Beginning with the line that holds "ATOM 52 N N" in the data below, give again every line through the one that holds "ATOM 82 C CA", exactly as written.

[Start of Attachment]

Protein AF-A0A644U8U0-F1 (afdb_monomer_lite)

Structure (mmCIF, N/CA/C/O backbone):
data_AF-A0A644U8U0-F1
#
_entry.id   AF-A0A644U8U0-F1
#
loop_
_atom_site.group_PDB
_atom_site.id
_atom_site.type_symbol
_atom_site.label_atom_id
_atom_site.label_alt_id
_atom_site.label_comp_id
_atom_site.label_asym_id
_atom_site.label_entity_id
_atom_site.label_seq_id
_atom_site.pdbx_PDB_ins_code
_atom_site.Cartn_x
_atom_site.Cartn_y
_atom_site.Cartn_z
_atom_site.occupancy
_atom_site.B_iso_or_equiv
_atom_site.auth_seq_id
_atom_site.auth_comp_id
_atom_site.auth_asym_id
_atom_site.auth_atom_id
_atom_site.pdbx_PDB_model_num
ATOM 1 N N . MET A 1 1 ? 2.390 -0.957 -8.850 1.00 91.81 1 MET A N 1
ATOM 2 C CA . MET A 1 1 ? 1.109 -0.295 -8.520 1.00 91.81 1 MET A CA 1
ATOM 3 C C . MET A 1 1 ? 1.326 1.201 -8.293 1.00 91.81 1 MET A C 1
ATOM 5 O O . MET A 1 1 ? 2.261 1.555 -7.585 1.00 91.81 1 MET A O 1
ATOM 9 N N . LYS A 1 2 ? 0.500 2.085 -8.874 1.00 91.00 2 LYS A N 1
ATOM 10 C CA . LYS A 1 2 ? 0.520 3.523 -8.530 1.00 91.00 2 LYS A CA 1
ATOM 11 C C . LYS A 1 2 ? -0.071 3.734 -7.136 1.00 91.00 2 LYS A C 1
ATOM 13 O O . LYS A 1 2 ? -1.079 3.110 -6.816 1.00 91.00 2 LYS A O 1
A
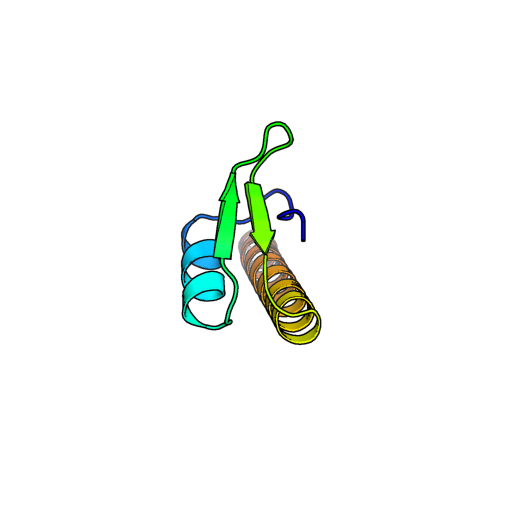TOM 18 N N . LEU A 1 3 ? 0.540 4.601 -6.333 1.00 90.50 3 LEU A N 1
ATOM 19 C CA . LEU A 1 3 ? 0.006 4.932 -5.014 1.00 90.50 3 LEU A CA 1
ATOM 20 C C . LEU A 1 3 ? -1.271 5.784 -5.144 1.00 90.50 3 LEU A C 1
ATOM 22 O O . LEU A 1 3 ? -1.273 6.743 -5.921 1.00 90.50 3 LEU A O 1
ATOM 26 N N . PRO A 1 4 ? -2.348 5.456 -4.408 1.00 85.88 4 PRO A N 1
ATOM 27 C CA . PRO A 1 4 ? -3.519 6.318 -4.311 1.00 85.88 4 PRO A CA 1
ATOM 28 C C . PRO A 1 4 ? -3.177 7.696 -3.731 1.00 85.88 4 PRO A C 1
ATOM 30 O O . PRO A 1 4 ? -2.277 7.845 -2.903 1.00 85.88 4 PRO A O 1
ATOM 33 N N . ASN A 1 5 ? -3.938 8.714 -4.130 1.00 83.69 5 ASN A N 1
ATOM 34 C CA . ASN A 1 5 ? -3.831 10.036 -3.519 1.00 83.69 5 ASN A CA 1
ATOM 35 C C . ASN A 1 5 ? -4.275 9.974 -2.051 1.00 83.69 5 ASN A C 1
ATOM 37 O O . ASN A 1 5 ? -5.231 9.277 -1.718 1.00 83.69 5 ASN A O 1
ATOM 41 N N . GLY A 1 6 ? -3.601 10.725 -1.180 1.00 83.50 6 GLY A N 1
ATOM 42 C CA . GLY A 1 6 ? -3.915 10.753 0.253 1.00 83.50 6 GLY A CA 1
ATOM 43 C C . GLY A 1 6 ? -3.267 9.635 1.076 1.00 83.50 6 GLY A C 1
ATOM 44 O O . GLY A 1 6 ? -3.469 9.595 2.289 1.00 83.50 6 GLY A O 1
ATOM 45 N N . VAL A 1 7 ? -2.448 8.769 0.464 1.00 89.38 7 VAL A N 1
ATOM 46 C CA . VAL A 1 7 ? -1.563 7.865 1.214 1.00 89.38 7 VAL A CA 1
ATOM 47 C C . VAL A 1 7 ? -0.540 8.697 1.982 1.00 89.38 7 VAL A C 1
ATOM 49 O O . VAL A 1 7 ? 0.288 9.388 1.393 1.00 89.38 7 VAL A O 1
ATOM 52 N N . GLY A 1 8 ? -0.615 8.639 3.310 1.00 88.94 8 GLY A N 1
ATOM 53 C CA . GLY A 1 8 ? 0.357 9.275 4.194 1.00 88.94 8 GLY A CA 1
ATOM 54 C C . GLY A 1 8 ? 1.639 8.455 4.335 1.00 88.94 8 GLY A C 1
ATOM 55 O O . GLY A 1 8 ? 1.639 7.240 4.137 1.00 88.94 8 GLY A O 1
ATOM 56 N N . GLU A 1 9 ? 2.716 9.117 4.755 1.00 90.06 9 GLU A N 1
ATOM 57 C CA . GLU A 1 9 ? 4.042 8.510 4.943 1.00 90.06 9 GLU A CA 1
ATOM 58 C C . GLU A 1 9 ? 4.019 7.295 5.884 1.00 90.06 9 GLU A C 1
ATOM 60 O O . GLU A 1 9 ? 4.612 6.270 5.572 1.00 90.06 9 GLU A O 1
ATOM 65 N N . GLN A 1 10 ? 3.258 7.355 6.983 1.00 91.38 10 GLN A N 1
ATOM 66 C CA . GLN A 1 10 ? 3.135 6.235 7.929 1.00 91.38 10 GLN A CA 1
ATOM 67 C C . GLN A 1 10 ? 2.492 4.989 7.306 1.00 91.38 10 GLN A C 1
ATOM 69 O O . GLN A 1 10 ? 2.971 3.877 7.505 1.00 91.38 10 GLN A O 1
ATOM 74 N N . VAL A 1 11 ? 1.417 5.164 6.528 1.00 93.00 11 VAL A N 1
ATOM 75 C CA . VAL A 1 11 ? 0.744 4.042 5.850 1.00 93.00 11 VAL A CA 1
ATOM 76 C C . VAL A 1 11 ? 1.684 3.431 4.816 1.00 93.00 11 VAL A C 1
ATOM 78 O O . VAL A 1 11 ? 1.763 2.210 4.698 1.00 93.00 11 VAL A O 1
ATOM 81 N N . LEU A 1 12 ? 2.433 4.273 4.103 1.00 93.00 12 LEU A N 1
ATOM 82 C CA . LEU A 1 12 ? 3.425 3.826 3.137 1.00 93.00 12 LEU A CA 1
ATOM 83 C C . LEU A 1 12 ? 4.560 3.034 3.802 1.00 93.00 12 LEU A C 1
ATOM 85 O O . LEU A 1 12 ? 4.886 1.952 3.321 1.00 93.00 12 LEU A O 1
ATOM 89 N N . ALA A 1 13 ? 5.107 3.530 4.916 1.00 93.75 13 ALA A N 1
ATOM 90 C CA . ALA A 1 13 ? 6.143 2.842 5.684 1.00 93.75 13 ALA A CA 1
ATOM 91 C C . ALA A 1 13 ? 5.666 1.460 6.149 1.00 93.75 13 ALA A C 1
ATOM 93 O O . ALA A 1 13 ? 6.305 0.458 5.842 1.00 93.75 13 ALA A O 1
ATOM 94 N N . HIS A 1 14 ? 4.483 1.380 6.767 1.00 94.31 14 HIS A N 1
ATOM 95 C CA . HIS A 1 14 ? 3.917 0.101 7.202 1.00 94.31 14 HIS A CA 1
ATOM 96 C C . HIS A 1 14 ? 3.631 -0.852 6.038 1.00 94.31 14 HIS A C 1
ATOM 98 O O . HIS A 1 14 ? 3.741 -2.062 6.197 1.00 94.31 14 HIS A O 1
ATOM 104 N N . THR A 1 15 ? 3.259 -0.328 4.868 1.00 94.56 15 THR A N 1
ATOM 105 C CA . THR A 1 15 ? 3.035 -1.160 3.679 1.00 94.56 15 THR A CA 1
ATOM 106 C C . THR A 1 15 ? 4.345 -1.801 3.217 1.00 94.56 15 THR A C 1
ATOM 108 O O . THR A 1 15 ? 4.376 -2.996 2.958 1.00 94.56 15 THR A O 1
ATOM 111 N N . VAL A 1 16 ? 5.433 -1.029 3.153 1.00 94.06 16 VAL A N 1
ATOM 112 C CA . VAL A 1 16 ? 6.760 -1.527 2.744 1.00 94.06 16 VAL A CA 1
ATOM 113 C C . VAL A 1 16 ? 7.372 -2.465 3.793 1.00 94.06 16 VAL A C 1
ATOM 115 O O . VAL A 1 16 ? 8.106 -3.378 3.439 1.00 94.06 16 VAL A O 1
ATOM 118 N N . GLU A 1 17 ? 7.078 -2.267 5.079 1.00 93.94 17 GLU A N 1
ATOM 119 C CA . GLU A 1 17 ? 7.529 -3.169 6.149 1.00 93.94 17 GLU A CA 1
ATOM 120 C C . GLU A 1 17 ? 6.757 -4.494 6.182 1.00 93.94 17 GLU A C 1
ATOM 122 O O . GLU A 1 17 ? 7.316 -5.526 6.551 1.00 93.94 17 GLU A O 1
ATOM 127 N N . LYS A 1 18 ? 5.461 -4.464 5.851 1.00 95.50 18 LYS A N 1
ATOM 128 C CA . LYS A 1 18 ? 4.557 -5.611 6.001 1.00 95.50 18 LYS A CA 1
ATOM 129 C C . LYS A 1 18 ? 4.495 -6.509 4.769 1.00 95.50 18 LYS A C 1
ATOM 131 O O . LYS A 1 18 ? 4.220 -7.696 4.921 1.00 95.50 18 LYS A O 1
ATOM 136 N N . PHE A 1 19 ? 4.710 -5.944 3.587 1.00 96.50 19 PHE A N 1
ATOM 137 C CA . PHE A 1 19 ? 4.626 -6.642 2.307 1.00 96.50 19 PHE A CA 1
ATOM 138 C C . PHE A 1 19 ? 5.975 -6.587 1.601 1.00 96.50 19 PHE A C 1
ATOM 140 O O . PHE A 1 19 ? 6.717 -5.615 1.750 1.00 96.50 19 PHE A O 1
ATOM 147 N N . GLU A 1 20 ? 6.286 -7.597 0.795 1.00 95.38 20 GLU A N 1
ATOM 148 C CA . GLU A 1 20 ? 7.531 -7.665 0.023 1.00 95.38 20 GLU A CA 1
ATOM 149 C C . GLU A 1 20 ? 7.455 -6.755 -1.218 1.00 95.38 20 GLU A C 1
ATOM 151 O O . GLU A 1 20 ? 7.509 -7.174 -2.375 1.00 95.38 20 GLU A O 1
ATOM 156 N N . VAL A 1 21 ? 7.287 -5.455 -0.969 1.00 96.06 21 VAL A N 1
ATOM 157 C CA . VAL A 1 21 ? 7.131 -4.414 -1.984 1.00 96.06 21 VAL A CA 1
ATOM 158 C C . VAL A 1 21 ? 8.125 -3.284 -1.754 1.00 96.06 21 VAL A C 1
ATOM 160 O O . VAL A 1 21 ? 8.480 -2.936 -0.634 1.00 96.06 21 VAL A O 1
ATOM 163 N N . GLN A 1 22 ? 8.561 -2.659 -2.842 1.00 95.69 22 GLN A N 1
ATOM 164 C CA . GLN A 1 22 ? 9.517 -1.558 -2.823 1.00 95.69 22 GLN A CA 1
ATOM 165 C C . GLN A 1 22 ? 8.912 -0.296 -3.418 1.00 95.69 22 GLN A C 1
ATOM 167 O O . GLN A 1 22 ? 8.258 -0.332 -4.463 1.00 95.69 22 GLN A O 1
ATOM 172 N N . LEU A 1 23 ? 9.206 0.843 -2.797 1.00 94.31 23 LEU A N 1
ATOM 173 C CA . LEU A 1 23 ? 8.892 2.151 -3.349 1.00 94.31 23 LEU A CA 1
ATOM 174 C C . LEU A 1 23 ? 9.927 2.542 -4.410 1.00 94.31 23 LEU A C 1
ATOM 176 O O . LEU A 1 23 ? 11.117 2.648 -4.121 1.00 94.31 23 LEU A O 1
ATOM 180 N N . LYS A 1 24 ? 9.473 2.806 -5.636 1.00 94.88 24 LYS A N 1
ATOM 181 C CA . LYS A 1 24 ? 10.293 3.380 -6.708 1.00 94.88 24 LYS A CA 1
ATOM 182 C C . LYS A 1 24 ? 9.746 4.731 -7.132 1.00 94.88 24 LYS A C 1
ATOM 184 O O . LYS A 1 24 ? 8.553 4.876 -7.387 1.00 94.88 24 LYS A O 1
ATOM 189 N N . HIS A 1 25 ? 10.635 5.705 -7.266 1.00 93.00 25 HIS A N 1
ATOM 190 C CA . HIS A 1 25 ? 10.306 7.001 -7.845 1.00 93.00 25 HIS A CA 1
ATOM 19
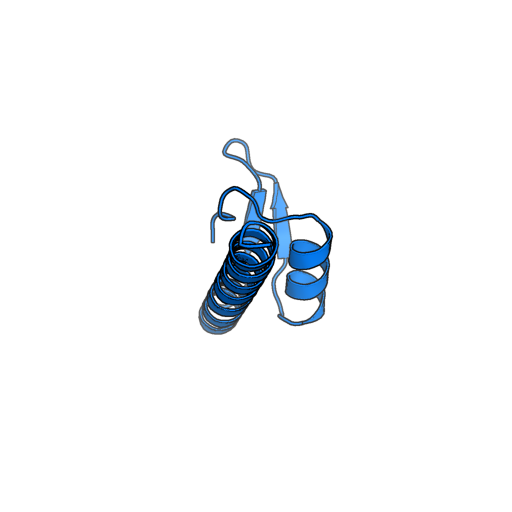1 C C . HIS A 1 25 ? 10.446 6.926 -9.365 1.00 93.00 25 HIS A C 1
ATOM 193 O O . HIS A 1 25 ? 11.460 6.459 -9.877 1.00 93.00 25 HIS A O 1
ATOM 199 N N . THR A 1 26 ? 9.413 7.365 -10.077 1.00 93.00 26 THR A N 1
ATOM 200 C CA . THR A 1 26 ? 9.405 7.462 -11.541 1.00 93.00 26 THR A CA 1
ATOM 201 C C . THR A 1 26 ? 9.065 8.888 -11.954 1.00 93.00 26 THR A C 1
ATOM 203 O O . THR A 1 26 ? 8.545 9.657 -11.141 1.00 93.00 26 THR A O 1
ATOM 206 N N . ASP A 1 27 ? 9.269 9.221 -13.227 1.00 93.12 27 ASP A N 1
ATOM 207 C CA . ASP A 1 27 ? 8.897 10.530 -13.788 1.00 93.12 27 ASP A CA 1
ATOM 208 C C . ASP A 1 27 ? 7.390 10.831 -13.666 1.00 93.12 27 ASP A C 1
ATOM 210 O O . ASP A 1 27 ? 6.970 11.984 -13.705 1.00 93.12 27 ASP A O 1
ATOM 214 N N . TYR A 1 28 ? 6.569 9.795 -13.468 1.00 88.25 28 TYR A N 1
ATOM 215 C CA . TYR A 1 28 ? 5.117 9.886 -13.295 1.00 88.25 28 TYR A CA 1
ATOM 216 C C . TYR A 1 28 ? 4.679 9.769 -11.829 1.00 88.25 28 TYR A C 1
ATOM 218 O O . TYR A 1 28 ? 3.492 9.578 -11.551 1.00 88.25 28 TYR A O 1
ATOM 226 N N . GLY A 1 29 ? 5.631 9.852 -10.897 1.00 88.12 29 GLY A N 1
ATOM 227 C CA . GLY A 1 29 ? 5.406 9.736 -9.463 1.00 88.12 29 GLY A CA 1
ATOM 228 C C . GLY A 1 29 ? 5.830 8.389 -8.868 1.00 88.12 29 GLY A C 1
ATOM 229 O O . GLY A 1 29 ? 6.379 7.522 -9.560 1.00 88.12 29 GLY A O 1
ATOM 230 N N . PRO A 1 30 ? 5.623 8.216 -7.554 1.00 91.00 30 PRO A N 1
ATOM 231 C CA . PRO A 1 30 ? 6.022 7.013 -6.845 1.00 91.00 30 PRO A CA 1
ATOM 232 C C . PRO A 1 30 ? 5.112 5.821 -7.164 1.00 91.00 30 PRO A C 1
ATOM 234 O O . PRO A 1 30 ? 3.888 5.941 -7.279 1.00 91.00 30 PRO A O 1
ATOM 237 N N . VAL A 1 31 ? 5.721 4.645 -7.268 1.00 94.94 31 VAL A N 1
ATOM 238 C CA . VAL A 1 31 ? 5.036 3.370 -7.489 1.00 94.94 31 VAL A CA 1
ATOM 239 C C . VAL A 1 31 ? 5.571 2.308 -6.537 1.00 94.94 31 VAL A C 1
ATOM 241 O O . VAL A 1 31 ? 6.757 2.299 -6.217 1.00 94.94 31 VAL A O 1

[End of Attachment]

### TASK SOLUTION
ATOM 52 N N . GLY A 1 8 ? -0.615 8.639 3.310 1.00 88.94 8 GLY A N 1
ATOM 53 C CA . GLY A 1 8 ? 0.357 9.275 4.194 1.00 88.94 8 GLY A CA 1
ATOM 54 C C . GLY A 1 8 ? 1.639 8.455 4.335 1.00 88.94 8 GLY A C 1
ATOM 55 O O . GLY A 1 8 ? 1.639 7.240 4.137 1.00 88.94 8 GLY A O 1
ATOM 56 N N . GLU A 1 9 ? 2.716 9.117 4.755 1.00 90.06 9 GLU A N 1
ATOM 57 C CA . GLU A 1 9 ? 4.042 8.510 4.943 1.00 90.06 9 GLU A CA 1
ATOM 58 C C . GLU A 1 9 ? 4.019 7.295 5.884 1.00 90.06 9 GLU A C 1
ATOM 60 O O . GLU A 1 9 ? 4.612 6.270 5.572 1.00 90.06 9 GLU A O 1
ATOM 65 N N . GLN A 1 10 ? 3.258 7.355 6.983 1.00 91.38 10 GLN A N 1
ATOM 66 C CA . GLN A 1 10 ? 3.135 6.235 7.929 1.00 91.38 10 GLN A CA 1
ATOM 67 C C . GLN A 1 10 ? 2.492 4.989 7.306 1.00 91.38 10 GLN A C 1
ATOM 69 O O . GLN A 1 10 ? 2.971 3.877 7.505 1.00 91.38 10 GLN A O 1
ATOM 74 N N . VAL A 1 11 ? 1.417 5.164 6.528 1.00 93.00 11 VAL A N 1
ATOM 75 C CA . VAL A 1 11 ? 0.744 4.042 5.850 1.00 93.00 11 VAL A CA 1
ATOM 76 C C . VAL A 1 11 ? 1.684 3.431 4.816 1.00 93.00 11 VAL A C 1
ATOM 78 O O . VAL A 1 11 ? 1.763 2.210 4.698 1.00 93.00 11 VAL A O 1
ATOM 81 N N . LEU A 1 12 ? 2.433 4.273 4.103 1.00 93.00 12 LEU A N 1
ATOM 82 C CA . LEU A 1 12 ? 3.425 3.826 3.137 1.00 93.00 12 LEU A CA 1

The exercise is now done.